How we know the super-rich are finally clamping down on spending

Are the super-rich feeling the pain of recent US economic upheaval? A few key indicators – yachts, private jets and watches – aren’t looking good.

The Bucket Regatta, a four-day boat race held every March in St. Barth’s, had its fewest entrants in years, with just 24 versus 30 in 2022 and 34 in pre-covid 2019, according to organizers.

Participation in the race – in which movie producer Brian Grazer last year posted an Instagram of himself and Disney CEO Bob Iger steering the winning boat, even as ex-Disney CEO Bob Chapek grappled with Florida’s “Don’t Say Gay” Law – isn’t cheap.

Boats must be at least 100 feet long to compete and the cost of putting each boat’s dozen or so crew members up on the island costs north of $1,000 per night per person, according to a source.

“It feels quieter this year,” a hotel manager on the island told On The Money. “There’s a buzz but people aren’t spending the kind of money they were spending in years past.” 


Likewise, demand for private jet charters has slumped more than 16% year over year, according to data from Tuvoli.
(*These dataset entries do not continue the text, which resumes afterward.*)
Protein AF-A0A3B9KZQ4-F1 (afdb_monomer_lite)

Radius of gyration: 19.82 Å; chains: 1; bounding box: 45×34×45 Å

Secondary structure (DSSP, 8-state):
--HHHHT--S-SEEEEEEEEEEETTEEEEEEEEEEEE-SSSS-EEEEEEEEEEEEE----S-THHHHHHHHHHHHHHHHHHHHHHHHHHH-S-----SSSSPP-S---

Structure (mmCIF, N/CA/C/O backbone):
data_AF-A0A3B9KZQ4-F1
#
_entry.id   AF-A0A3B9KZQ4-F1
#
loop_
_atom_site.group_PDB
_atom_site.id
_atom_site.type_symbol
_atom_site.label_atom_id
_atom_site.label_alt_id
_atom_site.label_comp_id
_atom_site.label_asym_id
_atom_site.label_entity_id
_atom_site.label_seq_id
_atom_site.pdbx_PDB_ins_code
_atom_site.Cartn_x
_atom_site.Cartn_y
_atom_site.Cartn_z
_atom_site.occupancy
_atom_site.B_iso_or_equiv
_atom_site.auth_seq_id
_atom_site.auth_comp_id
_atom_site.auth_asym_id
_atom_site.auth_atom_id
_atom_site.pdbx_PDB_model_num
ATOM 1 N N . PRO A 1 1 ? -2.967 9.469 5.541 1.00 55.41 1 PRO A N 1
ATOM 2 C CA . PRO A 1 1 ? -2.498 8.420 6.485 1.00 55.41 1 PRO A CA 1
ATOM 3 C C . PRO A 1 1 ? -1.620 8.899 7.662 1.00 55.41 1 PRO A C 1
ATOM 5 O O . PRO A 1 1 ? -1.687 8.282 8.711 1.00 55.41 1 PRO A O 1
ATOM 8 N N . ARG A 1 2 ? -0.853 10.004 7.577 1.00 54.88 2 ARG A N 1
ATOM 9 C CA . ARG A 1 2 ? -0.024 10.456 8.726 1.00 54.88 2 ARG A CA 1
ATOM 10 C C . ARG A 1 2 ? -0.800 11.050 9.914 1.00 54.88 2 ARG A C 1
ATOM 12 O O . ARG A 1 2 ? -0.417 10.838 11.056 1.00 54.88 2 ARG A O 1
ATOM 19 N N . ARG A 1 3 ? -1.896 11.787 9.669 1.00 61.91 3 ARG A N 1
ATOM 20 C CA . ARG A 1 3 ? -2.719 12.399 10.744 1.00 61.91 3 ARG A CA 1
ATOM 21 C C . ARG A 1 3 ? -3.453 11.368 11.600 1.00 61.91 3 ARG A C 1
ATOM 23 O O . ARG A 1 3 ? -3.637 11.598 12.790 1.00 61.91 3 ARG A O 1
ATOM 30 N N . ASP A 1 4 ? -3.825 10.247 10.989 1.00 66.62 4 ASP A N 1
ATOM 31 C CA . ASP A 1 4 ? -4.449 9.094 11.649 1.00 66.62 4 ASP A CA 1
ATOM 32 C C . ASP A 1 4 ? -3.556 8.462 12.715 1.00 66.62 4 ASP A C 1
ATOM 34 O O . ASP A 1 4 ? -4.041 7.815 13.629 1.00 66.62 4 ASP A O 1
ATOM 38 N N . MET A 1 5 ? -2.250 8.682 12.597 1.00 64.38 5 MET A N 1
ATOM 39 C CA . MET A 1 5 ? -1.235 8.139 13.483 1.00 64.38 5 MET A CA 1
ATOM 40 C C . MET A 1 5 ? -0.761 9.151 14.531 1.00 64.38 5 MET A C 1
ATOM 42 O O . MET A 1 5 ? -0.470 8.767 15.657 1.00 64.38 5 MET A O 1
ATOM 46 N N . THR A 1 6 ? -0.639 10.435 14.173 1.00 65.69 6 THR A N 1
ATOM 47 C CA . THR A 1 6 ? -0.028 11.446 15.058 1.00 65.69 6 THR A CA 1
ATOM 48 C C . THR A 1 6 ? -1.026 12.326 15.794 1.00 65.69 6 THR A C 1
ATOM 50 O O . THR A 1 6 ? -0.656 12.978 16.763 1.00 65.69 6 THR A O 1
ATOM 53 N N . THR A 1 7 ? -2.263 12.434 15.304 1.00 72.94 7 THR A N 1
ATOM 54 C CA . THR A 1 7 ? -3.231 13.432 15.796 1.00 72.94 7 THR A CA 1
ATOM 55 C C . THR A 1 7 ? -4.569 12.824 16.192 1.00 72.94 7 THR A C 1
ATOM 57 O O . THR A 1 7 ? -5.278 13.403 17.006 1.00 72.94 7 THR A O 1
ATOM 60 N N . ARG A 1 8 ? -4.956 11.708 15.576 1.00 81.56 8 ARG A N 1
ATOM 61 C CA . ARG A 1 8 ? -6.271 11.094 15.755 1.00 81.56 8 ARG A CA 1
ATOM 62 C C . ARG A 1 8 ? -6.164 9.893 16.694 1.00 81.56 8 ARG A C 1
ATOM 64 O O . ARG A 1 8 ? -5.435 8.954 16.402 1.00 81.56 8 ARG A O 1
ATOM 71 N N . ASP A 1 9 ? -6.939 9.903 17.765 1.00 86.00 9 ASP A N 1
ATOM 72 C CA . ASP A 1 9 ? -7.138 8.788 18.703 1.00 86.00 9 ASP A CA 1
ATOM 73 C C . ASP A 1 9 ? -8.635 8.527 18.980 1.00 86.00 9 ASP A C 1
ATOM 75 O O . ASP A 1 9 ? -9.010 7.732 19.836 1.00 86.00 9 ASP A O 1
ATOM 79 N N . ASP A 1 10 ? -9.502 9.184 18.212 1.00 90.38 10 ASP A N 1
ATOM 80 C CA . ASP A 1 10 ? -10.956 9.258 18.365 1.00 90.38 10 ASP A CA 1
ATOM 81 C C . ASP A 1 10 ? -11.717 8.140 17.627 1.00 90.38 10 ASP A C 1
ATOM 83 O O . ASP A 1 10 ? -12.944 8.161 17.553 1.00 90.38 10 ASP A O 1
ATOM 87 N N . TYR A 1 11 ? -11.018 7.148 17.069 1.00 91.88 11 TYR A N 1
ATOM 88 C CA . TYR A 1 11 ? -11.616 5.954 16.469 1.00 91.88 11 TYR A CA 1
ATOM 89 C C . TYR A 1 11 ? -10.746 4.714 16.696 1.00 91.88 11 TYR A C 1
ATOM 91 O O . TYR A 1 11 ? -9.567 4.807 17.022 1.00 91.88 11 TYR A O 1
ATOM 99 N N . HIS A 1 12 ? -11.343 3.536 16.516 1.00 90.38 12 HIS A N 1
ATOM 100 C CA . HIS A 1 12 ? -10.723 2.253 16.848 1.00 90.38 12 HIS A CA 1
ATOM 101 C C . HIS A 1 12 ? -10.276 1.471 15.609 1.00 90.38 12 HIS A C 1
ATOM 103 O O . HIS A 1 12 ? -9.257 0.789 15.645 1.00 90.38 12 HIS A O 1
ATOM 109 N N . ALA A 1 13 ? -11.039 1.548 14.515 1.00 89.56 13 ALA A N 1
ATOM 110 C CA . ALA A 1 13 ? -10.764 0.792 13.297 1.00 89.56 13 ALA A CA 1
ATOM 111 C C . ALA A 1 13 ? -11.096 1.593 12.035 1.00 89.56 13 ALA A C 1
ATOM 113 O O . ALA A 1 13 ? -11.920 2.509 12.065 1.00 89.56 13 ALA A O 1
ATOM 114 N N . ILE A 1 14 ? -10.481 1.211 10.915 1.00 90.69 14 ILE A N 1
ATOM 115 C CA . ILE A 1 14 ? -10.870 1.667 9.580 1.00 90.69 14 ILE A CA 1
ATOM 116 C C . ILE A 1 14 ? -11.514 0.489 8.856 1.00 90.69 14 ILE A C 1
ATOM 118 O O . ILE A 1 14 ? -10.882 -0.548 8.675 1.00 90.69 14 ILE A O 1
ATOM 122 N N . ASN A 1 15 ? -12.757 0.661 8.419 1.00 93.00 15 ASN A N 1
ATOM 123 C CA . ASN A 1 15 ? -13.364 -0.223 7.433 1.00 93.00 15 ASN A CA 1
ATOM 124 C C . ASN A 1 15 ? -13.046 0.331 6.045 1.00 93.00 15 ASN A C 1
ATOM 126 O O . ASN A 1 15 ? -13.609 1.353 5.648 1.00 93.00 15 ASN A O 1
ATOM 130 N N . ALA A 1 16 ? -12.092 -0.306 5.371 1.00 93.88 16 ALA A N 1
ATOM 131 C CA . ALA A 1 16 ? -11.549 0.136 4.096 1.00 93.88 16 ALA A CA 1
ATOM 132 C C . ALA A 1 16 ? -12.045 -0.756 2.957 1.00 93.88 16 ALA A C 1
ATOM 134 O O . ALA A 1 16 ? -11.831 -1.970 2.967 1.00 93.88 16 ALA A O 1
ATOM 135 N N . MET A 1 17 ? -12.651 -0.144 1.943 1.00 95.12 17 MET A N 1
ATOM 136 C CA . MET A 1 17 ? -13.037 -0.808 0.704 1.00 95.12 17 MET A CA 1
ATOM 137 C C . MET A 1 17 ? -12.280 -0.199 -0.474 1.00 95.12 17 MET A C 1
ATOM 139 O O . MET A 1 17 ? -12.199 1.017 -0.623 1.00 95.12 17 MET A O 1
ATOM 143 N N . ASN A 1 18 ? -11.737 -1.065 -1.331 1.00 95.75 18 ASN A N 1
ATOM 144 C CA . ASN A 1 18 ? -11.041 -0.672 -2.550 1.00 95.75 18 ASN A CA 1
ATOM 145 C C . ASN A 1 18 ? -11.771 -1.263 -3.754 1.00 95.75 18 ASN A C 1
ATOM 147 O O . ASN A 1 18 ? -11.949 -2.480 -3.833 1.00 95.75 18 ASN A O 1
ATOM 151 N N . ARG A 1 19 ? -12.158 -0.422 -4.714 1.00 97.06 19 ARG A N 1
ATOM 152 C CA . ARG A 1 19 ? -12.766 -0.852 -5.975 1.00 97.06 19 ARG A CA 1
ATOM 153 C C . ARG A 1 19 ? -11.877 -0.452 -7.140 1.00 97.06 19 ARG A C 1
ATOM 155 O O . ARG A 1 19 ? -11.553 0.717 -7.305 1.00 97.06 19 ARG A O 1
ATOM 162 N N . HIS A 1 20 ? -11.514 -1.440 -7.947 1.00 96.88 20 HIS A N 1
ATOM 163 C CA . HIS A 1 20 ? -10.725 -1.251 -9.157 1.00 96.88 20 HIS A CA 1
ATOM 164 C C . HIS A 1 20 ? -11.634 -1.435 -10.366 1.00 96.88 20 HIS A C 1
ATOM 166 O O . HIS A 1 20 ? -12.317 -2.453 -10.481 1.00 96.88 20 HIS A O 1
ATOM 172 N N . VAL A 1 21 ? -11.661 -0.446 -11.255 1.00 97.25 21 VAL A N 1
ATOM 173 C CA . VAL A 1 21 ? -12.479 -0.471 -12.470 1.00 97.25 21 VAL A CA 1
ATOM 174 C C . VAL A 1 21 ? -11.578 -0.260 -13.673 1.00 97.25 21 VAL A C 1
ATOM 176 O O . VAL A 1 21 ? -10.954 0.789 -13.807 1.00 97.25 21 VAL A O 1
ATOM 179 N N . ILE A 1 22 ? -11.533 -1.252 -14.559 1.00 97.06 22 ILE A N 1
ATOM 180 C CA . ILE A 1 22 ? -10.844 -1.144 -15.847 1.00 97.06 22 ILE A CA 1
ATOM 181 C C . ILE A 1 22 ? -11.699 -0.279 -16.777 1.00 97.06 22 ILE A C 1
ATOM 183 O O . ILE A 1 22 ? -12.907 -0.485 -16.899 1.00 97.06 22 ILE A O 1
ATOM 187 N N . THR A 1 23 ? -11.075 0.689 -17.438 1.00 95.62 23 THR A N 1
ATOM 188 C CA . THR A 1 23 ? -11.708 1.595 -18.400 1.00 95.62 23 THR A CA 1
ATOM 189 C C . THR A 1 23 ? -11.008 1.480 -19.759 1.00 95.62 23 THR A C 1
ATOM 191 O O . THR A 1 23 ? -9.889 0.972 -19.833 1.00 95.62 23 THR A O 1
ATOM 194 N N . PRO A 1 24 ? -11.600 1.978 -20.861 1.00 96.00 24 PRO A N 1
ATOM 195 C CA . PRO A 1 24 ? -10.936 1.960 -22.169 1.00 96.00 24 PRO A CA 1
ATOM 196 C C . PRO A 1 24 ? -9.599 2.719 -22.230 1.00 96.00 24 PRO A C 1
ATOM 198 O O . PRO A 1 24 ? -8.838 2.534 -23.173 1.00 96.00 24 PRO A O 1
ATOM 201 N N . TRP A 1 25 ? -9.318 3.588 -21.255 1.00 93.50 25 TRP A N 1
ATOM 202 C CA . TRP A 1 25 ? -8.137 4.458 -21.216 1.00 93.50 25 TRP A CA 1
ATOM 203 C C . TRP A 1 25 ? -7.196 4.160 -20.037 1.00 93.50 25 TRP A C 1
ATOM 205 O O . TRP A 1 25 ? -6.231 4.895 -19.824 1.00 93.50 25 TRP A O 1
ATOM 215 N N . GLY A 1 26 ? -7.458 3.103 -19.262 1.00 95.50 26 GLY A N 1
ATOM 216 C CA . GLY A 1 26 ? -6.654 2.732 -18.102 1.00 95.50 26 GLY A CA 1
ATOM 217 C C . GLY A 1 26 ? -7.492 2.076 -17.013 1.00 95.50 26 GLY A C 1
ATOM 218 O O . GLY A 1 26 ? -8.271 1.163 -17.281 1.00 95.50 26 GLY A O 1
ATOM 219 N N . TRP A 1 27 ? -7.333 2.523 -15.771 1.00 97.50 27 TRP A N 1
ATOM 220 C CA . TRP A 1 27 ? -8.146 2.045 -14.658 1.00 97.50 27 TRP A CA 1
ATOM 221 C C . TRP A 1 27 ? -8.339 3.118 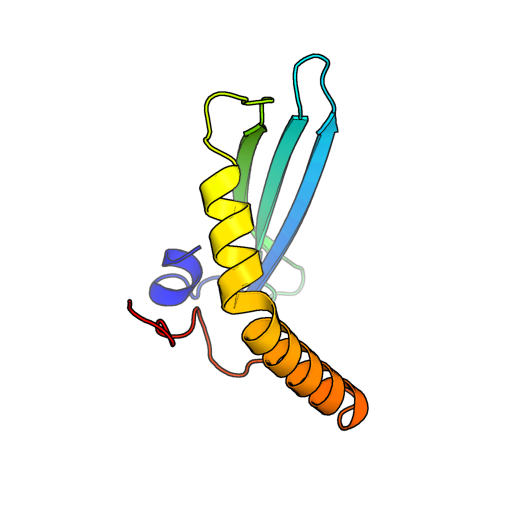-13.594 1.00 97.50 27 TRP A C 1
ATOM 223 O O . TRP A 1 27 ? -7.609 4.106 -13.503 1.00 97.50 27 TRP A O 1
ATOM 233 N N . VAL A 1 28 ? -9.376 2.921 -12.798 1.00 97.56 28 VAL A N 1
ATOM 234 C CA . VAL A 1 28 ? -9.750 3.785 -11.689 1.00 97.56 28 VAL A CA 1
ATOM 235 C C . VAL A 1 28 ? -9.707 2.970 -10.409 1.00 97.56 28 VAL A C 1
ATOM 237 O O . VAL A 1 28 ? -10.155 1.823 -10.384 1.00 97.56 28 VAL A O 1
ATOM 240 N N . HIS A 1 29 ? -9.189 3.580 -9.350 1.00 97.69 29 H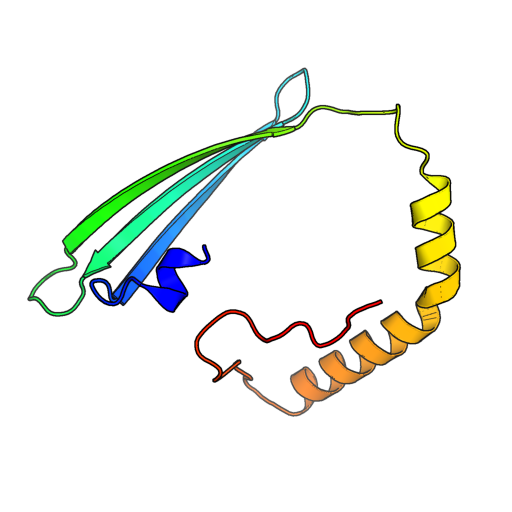IS A N 1
ATOM 241 C CA . HIS A 1 29 ? -9.199 3.054 -7.995 1.00 97.69 29 HIS A CA 1
ATOM 242 C C . HIS A 1 29 ? -10.032 3.970 -7.115 1.00 97.69 29 HIS A C 1
ATOM 244 O O . HIS A 1 29 ? -9.651 5.106 -6.840 1.00 97.69 29 HIS A O 1
ATOM 250 N N . GLU A 1 30 ? -11.176 3.465 -6.684 1.00 96.69 30 GLU A N 1
ATOM 251 C CA . GLU A 1 30 ? -12.006 4.110 -5.680 1.00 96.69 30 GLU A CA 1
ATOM 252 C C . GLU A 1 30 ? -11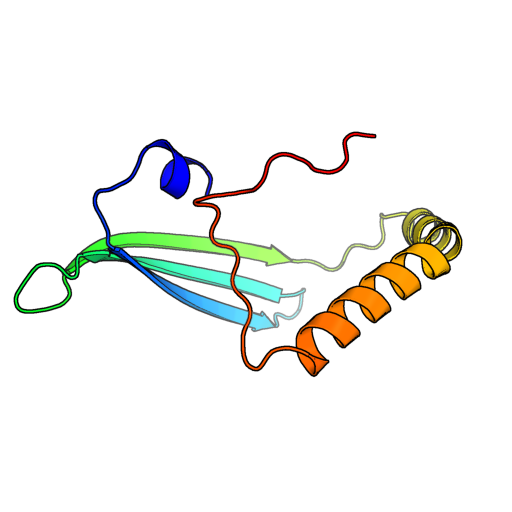.658 3.536 -4.305 1.00 96.69 30 GLU A C 1
ATOM 254 O O . GLU A 1 30 ? -11.586 2.316 -4.118 1.00 96.69 30 GLU A O 1
ATOM 259 N N . GLN A 1 31 ? -11.435 4.430 -3.351 1.00 96.25 31 GLN A N 1
ATOM 260 C CA . GLN A 1 31 ? -11.185 4.121 -1.952 1.00 96.25 31 GLN A CA 1
ATOM 261 C C . GLN A 1 31 ? -12.355 4.649 -1.138 1.00 96.25 31 GLN A C 1
ATOM 263 O O . GLN A 1 31 ? -12.702 5.820 -1.256 1.00 96.25 31 GLN A O 1
ATOM 268 N N . ASP A 1 32 ? -12.938 3.802 -0.304 1.00 95.75 32 ASP A N 1
ATOM 269 C CA . ASP A 1 32 ? -14.020 4.164 0.601 1.00 95.75 32 ASP A CA 1
ATOM 270 C C . ASP A 1 32 ? -13.665 3.687 2.007 1.00 95.75 32 ASP A C 1
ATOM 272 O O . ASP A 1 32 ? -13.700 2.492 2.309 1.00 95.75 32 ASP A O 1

Not only are people flying less now than they were at the height of COVID, they’re flying less than they were before the pandemic – down more than 3% this year compared to the same period in 2019. 

“The frank reality is that volume is on a downward trend … We can see it in the numbers here and I hear it echoed by the folks I talk with across the industry,” Greg Johnson, President of Tuvoli wrote in a note to clients reviewed by The Post. “Flight activity is softening to the point where charter rates are starting to come down.”

Johnson highlighted that “leisure destinations are seeing the biggest drops,” – the ultra-rich are either taking fewer vacations or choosing to fly commercial. 

Elsewhere, Watchcharts, which measures the value of 60 watches made by the 10 most exclusive watch makers, has seen its index drop 24% over the last 12 months.